Exercise: When you find the line with "ATOM 83 O O" among the records below, reproduce it and each line after it exactly, ending with the line with "ATOM 113 C CA".

Input data Start Marker

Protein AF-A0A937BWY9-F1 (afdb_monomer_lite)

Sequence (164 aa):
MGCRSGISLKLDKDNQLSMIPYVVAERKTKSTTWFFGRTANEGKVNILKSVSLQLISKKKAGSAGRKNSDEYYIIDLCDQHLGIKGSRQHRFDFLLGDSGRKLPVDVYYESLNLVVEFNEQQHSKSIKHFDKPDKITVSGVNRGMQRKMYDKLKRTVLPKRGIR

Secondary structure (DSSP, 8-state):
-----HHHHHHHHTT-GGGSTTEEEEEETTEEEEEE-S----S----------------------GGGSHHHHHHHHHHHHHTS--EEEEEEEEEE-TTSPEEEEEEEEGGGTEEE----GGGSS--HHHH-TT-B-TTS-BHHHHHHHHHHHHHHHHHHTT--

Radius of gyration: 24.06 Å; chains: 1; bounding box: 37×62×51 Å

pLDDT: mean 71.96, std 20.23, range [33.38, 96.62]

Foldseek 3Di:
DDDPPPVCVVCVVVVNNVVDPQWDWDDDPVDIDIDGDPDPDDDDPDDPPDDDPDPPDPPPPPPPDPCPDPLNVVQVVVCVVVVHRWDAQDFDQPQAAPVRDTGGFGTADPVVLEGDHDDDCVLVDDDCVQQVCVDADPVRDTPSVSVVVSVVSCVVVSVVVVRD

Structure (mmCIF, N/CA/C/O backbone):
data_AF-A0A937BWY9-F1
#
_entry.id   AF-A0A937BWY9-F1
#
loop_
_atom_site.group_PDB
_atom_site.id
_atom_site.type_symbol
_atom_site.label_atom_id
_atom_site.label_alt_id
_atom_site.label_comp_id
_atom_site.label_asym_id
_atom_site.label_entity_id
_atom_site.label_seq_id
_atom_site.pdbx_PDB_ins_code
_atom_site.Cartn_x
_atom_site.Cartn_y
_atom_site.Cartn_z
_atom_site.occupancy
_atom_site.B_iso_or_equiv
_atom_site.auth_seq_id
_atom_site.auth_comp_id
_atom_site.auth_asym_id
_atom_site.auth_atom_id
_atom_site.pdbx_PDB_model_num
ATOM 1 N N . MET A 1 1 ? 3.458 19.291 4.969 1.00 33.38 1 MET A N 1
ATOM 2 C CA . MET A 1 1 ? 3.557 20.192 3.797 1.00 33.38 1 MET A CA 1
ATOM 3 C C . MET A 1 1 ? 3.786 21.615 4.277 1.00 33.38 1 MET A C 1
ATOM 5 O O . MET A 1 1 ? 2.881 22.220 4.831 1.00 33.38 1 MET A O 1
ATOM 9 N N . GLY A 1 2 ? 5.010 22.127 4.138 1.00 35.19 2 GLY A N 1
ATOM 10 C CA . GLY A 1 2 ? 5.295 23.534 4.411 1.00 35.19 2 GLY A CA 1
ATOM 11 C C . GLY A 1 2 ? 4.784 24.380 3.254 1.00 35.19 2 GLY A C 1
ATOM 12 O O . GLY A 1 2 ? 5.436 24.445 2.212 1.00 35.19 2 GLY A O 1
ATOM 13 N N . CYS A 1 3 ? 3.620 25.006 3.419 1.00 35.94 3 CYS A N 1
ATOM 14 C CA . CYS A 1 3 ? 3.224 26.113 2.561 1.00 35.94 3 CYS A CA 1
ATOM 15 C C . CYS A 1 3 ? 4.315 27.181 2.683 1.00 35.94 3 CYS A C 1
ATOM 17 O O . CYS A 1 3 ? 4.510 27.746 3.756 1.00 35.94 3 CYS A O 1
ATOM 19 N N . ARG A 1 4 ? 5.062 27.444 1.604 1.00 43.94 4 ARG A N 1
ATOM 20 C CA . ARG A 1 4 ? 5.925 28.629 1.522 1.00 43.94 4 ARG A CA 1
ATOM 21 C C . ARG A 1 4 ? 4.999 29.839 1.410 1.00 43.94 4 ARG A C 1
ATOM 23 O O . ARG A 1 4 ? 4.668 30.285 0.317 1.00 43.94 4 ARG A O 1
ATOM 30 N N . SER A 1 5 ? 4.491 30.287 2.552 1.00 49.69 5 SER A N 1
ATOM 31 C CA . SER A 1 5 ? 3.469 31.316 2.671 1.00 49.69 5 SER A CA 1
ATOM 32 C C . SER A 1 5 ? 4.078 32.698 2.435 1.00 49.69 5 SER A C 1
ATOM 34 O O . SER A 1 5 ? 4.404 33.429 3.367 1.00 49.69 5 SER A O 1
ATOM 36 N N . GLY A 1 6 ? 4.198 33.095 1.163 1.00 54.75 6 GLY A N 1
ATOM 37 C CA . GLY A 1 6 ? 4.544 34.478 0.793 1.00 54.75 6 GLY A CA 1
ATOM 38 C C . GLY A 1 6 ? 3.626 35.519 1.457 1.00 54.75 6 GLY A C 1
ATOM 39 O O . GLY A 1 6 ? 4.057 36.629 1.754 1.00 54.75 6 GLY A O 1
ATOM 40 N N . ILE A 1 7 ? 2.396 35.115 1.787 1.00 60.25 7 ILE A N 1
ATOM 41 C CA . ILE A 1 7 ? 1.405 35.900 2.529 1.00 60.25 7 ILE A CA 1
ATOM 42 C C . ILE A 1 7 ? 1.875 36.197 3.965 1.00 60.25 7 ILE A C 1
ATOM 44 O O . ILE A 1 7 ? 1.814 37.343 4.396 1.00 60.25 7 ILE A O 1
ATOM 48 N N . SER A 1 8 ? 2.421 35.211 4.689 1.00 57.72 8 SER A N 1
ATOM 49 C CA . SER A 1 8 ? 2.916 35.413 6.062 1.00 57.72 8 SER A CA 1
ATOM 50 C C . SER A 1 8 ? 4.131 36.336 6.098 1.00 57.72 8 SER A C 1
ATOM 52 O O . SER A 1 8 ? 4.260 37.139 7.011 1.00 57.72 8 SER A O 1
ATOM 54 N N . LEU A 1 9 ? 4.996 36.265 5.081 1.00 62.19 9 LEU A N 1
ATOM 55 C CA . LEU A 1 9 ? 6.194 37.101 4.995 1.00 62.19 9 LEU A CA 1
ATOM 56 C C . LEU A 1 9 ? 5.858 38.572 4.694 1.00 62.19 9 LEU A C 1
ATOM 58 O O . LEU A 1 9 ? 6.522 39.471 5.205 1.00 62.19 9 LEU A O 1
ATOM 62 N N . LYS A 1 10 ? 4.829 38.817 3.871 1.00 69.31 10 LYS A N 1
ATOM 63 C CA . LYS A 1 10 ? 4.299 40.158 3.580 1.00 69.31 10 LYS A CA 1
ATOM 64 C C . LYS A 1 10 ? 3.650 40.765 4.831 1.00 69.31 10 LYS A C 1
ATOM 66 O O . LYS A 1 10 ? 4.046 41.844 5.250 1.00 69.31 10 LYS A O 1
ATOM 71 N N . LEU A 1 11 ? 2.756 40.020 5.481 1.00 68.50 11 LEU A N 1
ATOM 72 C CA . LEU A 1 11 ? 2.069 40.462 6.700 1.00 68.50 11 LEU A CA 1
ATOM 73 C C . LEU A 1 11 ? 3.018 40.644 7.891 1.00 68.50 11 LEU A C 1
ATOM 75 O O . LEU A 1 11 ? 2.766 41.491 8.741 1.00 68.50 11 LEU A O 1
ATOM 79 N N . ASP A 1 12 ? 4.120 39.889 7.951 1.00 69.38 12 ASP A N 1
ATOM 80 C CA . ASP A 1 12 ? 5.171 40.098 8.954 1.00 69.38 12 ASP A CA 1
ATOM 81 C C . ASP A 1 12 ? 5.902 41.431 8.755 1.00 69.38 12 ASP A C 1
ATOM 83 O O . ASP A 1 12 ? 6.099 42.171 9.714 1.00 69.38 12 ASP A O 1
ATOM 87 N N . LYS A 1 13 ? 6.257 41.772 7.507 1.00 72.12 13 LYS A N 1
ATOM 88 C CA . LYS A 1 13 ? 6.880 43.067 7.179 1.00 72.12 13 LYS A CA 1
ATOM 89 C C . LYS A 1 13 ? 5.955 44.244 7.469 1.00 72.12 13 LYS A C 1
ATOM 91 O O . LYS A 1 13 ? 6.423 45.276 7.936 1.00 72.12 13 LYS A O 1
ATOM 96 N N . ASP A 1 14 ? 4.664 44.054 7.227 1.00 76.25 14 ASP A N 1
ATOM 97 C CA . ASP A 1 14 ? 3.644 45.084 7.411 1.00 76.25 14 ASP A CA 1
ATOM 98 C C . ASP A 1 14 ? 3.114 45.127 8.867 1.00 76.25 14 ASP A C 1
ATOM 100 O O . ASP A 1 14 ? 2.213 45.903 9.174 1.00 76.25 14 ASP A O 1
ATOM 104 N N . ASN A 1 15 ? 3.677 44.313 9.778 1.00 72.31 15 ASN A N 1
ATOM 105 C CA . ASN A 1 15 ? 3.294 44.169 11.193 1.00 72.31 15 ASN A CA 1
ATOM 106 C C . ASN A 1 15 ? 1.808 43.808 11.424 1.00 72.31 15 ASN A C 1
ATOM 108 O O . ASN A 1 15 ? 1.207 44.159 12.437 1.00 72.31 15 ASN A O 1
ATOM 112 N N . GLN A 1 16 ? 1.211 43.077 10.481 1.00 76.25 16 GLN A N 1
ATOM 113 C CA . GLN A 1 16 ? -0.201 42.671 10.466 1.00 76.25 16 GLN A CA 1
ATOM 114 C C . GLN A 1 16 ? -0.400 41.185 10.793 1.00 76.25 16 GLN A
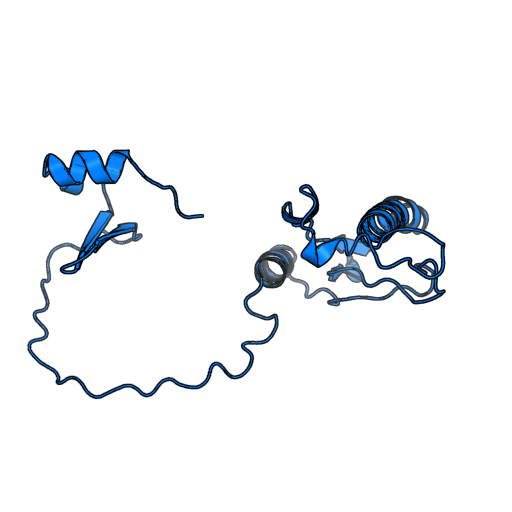 C 1
ATOM 116 O O . GLN A 1 16 ? -1.477 40.632 10.587 1.00 76.25 16 GLN A O 1
ATOM 121 N N . LEU A 1 17 ? 0.620 40.507 11.326 1.00 72.19 17 LEU A N 1
ATOM 122 C CA . LEU A 1 17 ? 0.529 39.095 11.722 1.00 72.19 17 LEU A CA 1
ATOM 123 C C . LEU A 1 17 ? -0.590 38.813 12.730 1.00 72.19 17 LEU A C 1
ATOM 125 O O . LEU A 1 17 ? -1.163 37.731 12.695 1.00 72.19 17 LEU A O 1
ATOM 129 N N . SER A 1 18 ? -0.939 39.779 13.581 1.00 69.12 18 SER A N 1
ATOM 130 C CA . SER A 1 18 ? -2.065 39.665 14.517 1.00 69.12 18 SER A CA 1
ATOM 131 C C . SER A 1 18 ? -3.422 39.490 13.827 1.00 69.12 18 SER A C 1
ATOM 133 O O . SER A 1 18 ? -4.354 39.001 14.457 1.00 69.12 18 SER A O 1
ATOM 135 N N . MET A 1 19 ? -3.539 39.851 12.542 1.00 71.12 19 MET A N 1
ATOM 136 C CA . MET A 1 19 ? -4.762 39.657 11.761 1.00 71.12 19 MET A CA 1
ATOM 137 C C . MET A 1 19 ? -4.991 38.207 11.352 1.00 71.12 19 MET A C 1
ATOM 139 O O . MET A 1 19 ? -6.093 37.883 10.918 1.00 71.12 19 MET A O 1
ATOM 143 N N . ILE A 1 20 ? -3.980 37.339 11.456 1.00 72.19 20 ILE A N 1
ATOM 144 C CA . ILE A 1 20 ? -4.160 35.917 11.189 1.00 72.19 20 ILE A CA 1
ATOM 145 C C . ILE A 1 20 ? -4.449 35.222 12.520 1.00 72.19 20 ILE A C 1
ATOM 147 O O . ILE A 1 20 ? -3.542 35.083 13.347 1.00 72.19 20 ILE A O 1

Input data End Marker

Written response:
ATOM 83 O O . ASP A 1 12 ? 6.099 42.171 9.714 1.00 69.38 12 ASP A O 1
ATOM 87 N N . LYS A 1 13 ? 6.257 41.772 7.507 1.00 72.12 13 LYS A N 1
ATOM 88 C CA . LYS A 1 13 ? 6.880 43.067 7.179 1.00 72.12 13 LYS A CA 1
ATOM 89 C C . LYS A 1 13 ? 5.955 44.244 7.469 1.00 72.12 13 LYS A C 1
ATOM 91 O O . LYS A 1 13 ? 6.423 45.276 7.936 1.00 72.12 13 LYS A O 1
ATOM 96 N N . ASP A 1 14 ? 4.664 44.054 7.227 1.00 76.25 14 ASP A N 1
ATOM 97 C CA . ASP A 1 14 ? 3.644 45.084 7.411 1.00 76.25 14 ASP A CA 1
ATOM 98 C C . ASP A 1 14 ? 3.114 45.127 8.867 1.00 76.25 14 ASP A C 1
ATOM 100 O O . ASP A 1 14 ? 2.213 45.903 9.174 1.00 76.25 14 ASP A O 1
ATOM 104 N N . ASN A 1 15 ? 3.677 44.313 9.778 1.00 72.31 15 ASN A N 1
ATOM 105 C CA . ASN A 1 15 ? 3.294 44.169 11.193 1.00 72.31 15 ASN A CA 1
ATOM 106 C C . ASN A 1 15 ? 1.808 43.808 11.424 1.00 72.31 15 ASN A C 1
ATOM 108 O O . ASN A 1 15 ? 1.207 44.159 12.437 1.00 72.31 15 ASN A O 1
ATOM 112 N N . GLN A 1 16 ? 1.211 43.077 10.481 1.00 76.25 16 GLN A N 1
ATOM 113 C CA . GLN A 1 16 ? -0.201 42.671 10.466 1.00 76.25 16 GLN A CA 1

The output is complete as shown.